Amalita era todo eso. Era la prebenda y el autoritarismo. Era la vejación de las dignidades y la defensa a ultranza a sus protegidos. Y no entender los motivos de la veneración a pesar de sus maltratos y desplantes es no comprender ese modelo aceitado y casi perfecto para los bolsillos de la reina del cemento. Después de todo, resulta mucho más simple comprender el modelo llano de explotación a través del cepo y el látigo.

Cuando hace una semana murió en su propia casa de avenida del Libertador su nombre ya estaba en boca de muchos. Es un secreto a voces que el juicio por el secuestro y asesinato de Carlos Alberto “el Negro” Moreno, abogado que representaba a los trabajadores de esa megacementera, derivará seguramente en un planteo de investigación al rol de Loma Negra en esos años. Y como una empresa como tal no podría haber terminado sentada en un banquillo, “la señora”, de haber vivido para entonces, hubiera debido ocupar ese lugar.

Seguramente, si se hubieran conocido, si hubieran coexistido temporalmente, “el Negro” y Pocho se hubieran llevado bien. Los dos eran de los arrabales. Los dos eran buena gente. A los dos, de diferentes maneras, los mató la dictadura.

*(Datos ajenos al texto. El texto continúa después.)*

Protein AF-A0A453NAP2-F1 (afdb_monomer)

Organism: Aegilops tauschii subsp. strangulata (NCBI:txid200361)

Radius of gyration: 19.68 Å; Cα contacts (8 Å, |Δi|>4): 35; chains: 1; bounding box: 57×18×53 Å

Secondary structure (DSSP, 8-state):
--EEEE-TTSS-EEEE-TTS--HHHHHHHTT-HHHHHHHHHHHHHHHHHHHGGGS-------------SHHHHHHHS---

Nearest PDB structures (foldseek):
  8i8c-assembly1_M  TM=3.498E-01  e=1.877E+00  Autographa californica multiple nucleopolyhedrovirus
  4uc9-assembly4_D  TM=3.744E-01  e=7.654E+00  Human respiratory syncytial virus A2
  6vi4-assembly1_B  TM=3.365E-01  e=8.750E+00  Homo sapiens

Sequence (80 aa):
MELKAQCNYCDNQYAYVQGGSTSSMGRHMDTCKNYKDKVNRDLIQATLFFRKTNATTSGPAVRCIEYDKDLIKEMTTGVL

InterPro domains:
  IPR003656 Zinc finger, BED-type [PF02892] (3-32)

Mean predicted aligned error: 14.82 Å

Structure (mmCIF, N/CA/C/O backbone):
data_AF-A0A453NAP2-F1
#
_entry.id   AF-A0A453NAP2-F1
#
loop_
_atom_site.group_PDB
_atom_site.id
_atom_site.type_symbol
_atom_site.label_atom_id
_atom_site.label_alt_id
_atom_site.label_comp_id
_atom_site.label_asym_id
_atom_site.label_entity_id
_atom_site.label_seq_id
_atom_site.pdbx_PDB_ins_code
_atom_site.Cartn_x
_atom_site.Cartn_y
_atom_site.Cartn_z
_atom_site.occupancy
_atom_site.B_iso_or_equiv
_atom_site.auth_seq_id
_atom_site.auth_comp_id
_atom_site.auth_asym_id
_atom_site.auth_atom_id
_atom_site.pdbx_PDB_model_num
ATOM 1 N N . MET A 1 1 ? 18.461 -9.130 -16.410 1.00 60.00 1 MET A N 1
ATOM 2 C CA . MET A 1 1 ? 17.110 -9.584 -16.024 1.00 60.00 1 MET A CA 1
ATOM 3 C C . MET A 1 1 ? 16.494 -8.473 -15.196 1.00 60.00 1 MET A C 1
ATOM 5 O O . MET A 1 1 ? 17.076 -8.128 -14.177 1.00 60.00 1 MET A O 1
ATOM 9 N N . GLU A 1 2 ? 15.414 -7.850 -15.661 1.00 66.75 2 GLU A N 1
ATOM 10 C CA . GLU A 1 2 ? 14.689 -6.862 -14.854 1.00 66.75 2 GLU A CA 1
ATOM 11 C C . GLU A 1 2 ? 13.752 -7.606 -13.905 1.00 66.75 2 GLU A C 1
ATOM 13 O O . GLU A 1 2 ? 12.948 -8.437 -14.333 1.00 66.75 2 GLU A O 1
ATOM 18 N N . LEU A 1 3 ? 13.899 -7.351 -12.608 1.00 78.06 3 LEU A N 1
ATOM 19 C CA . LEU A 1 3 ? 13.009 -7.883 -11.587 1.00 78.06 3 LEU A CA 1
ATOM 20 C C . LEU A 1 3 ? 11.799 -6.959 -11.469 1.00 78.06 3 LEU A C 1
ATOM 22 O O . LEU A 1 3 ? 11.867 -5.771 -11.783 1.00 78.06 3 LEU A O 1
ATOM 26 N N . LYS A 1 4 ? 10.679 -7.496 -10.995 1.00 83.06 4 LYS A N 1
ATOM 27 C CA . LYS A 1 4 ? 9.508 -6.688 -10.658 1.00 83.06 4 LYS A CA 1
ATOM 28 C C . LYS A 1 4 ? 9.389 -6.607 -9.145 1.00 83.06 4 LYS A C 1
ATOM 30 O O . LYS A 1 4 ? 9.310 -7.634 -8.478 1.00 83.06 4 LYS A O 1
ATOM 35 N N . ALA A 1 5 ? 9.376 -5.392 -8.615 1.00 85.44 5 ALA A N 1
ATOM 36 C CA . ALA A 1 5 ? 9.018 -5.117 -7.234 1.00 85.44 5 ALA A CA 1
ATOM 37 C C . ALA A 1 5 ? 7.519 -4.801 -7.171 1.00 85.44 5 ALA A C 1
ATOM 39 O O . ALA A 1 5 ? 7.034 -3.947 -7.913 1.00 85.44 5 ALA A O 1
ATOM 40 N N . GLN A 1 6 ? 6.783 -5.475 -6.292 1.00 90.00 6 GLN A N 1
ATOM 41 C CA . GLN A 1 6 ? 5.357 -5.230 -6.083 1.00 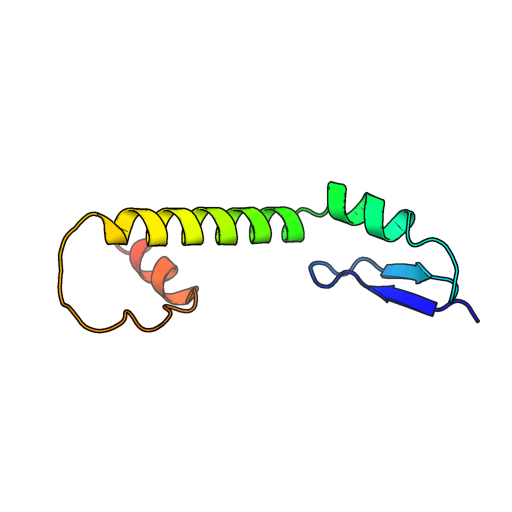90.00 6 GLN A CA 1
ATOM 42 C C . GLN A 1 6 ? 5.139 -4.449 -4.788 1.00 90.00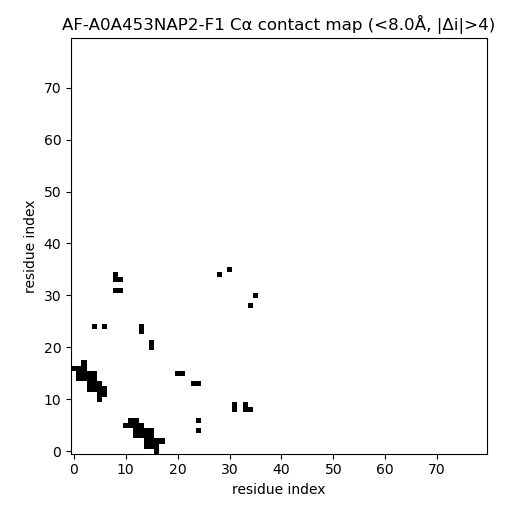 6 GLN A C 1
ATOM 44 O O . GLN A 1 6 ? 5.833 -4.661 -3.795 1.00 90.00 6 GLN A O 1
ATOM 49 N N . CYS A 1 7 ? 4.181 -3.526 -4.804 1.00 91.75 7 CYS A N 1
ATOM 50 C CA . CYS A 1 7 ? 3.731 -2.864 -3.589 1.00 91.75 7 CYS A CA 1
ATOM 51 C C . CYS A 1 7 ? 2.956 -3.855 -2.705 1.00 91.75 7 CYS A C 1
ATOM 53 O O . CYS A 1 7 ? 2.036 -4.514 -3.167 1.00 91.75 7 CYS A O 1
ATOM 55 N N . ASN A 1 8 ? 3.249 -3.909 -1.405 1.00 92.25 8 ASN A N 1
ATOM 56 C CA . ASN A 1 8 ? 2.519 -4.792 -0.480 1.00 92.25 8 ASN A CA 1
ATOM 57 C C . ASN A 1 8 ? 1.086 -4.319 -0.171 1.00 92.25 8 ASN A C 1
ATOM 59 O O . ASN A 1 8 ? 0.326 -5.031 0.477 1.00 92.25 8 ASN A O 1
ATOM 63 N N . TYR A 1 9 ? 0.727 -3.101 -0.582 1.00 94.12 9 TYR A N 1
ATOM 64 C CA . TYR A 1 9 ? -0.549 -2.467 -0.247 1.00 94.12 9 TYR A CA 1
ATOM 65 C C . TYR A 1 9 ? -1.480 -2.322 -1.454 1.00 94.12 9 TYR A C 1
ATOM 67 O O . TYR A 1 9 ? -2.646 -1.981 -1.275 1.00 94.12 9 TYR A O 1
ATOM 75 N N . CYS A 1 10 ? -0.995 -2.540 -2.678 1.00 93.81 10 CYS A N 1
ATOM 76 C CA . CYS A 1 10 ? -1.803 -2.483 -3.897 1.00 93.81 10 CYS A CA 1
ATOM 77 C C . CYS A 1 10 ? -1.164 -3.312 -5.015 1.00 93.81 10 CYS A C 1
ATOM 79 O O . CYS A 1 10 ? 0.011 -3.650 -4.944 1.00 93.81 10 CYS A O 1
ATOM 81 N N . ASP A 1 11 ? -1.900 -3.557 -6.093 1.00 93.12 11 ASP A N 1
ATOM 82 C CA . ASP A 1 11 ? -1.453 -4.443 -7.175 1.00 93.12 11 ASP A CA 1
ATOM 83 C C . ASP A 1 11 ? -0.436 -3.818 -8.149 1.00 93.12 11 ASP A C 1
ATOM 85 O O . ASP A 1 11 ? -0.078 -4.424 -9.158 1.00 93.12 11 ASP A O 1
ATOM 89 N N . ASN A 1 12 ? 0.069 -2.613 -7.858 1.00 90.44 12 ASN A N 1
ATOM 90 C CA . ASN A 1 12 ? 1.062 -1.961 -8.708 1.00 90.44 12 ASN A CA 1
ATOM 91 C C . ASN A 1 12 ? 2.422 -2.668 -8.635 1.00 90.44 12 ASN A C 1
ATOM 93 O O . ASN A 1 12 ? 2.964 -2.932 -7.555 1.00 90.44 12 ASN A O 1
ATOM 97 N N . GLN A 1 13 ? 2.997 -2.901 -9.813 1.00 90.88 13 GLN A N 1
ATOM 98 C CA . GLN A 1 13 ? 4.325 -3.474 -10.000 1.00 90.88 13 GLN A CA 1
ATOM 99 C C . GLN A 1 13 ? 5.262 -2.452 -10.641 1.00 90.88 13 GLN A C 1
ATOM 101 O O . GLN A 1 13 ? 4.865 -1.679 -11.512 1.00 90.88 13 GLN A O 1
ATOM 106 N N . TYR A 1 14 ? 6.524 -2.487 -10.234 1.00 86.88 14 TYR A N 1
ATOM 107 C CA . TYR A 1 14 ? 7.559 -1.563 -10.667 1.00 86.88 14 TYR A CA 1
ATOM 108 C C . TYR A 1 14 ? 8.775 -2.343 -11.137 1.00 86.88 14 TYR A C 1
ATOM 110 O O . TYR A 1 14 ? 9.180 -3.319 -10.504 1.00 86.88 14 TYR A O 1
ATOM 118 N N . ALA A 1 15 ? 9.365 -1.904 -12.245 1.00 84.94 15 ALA A N 1
ATOM 119 C CA . ALA A 1 15 ? 10.649 -2.427 -12.675 1.00 84.94 15 ALA A CA 1
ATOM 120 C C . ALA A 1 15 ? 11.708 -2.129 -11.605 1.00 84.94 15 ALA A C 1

Pocho veneró a “la señora”. El Negro la enfrentó desde las herramientas del derecho. Echó luz sobre un sistema disciplinador al que muy pocos se le atrevían. Logró probar que muchos de esos hombres a los que se le construía la casita, se les pagaba la atención médica cuando no les alcanzaba el salario o se les becaba al hijo para que pudiera ir a la universidad, también se los enfermaba de muerte silenciosa. También sobre cada uno de ellos la amiga de Martínez de Hoz, de Palito Ortega, de Carlos Saúl Menem, de Fernando de la Rúa o de David Rockefeller amasó su reinado.

Por Claudia Rafael

Fuentes de datos: Los dueños de la Argentina, de Luis Majul y entrevistas propias.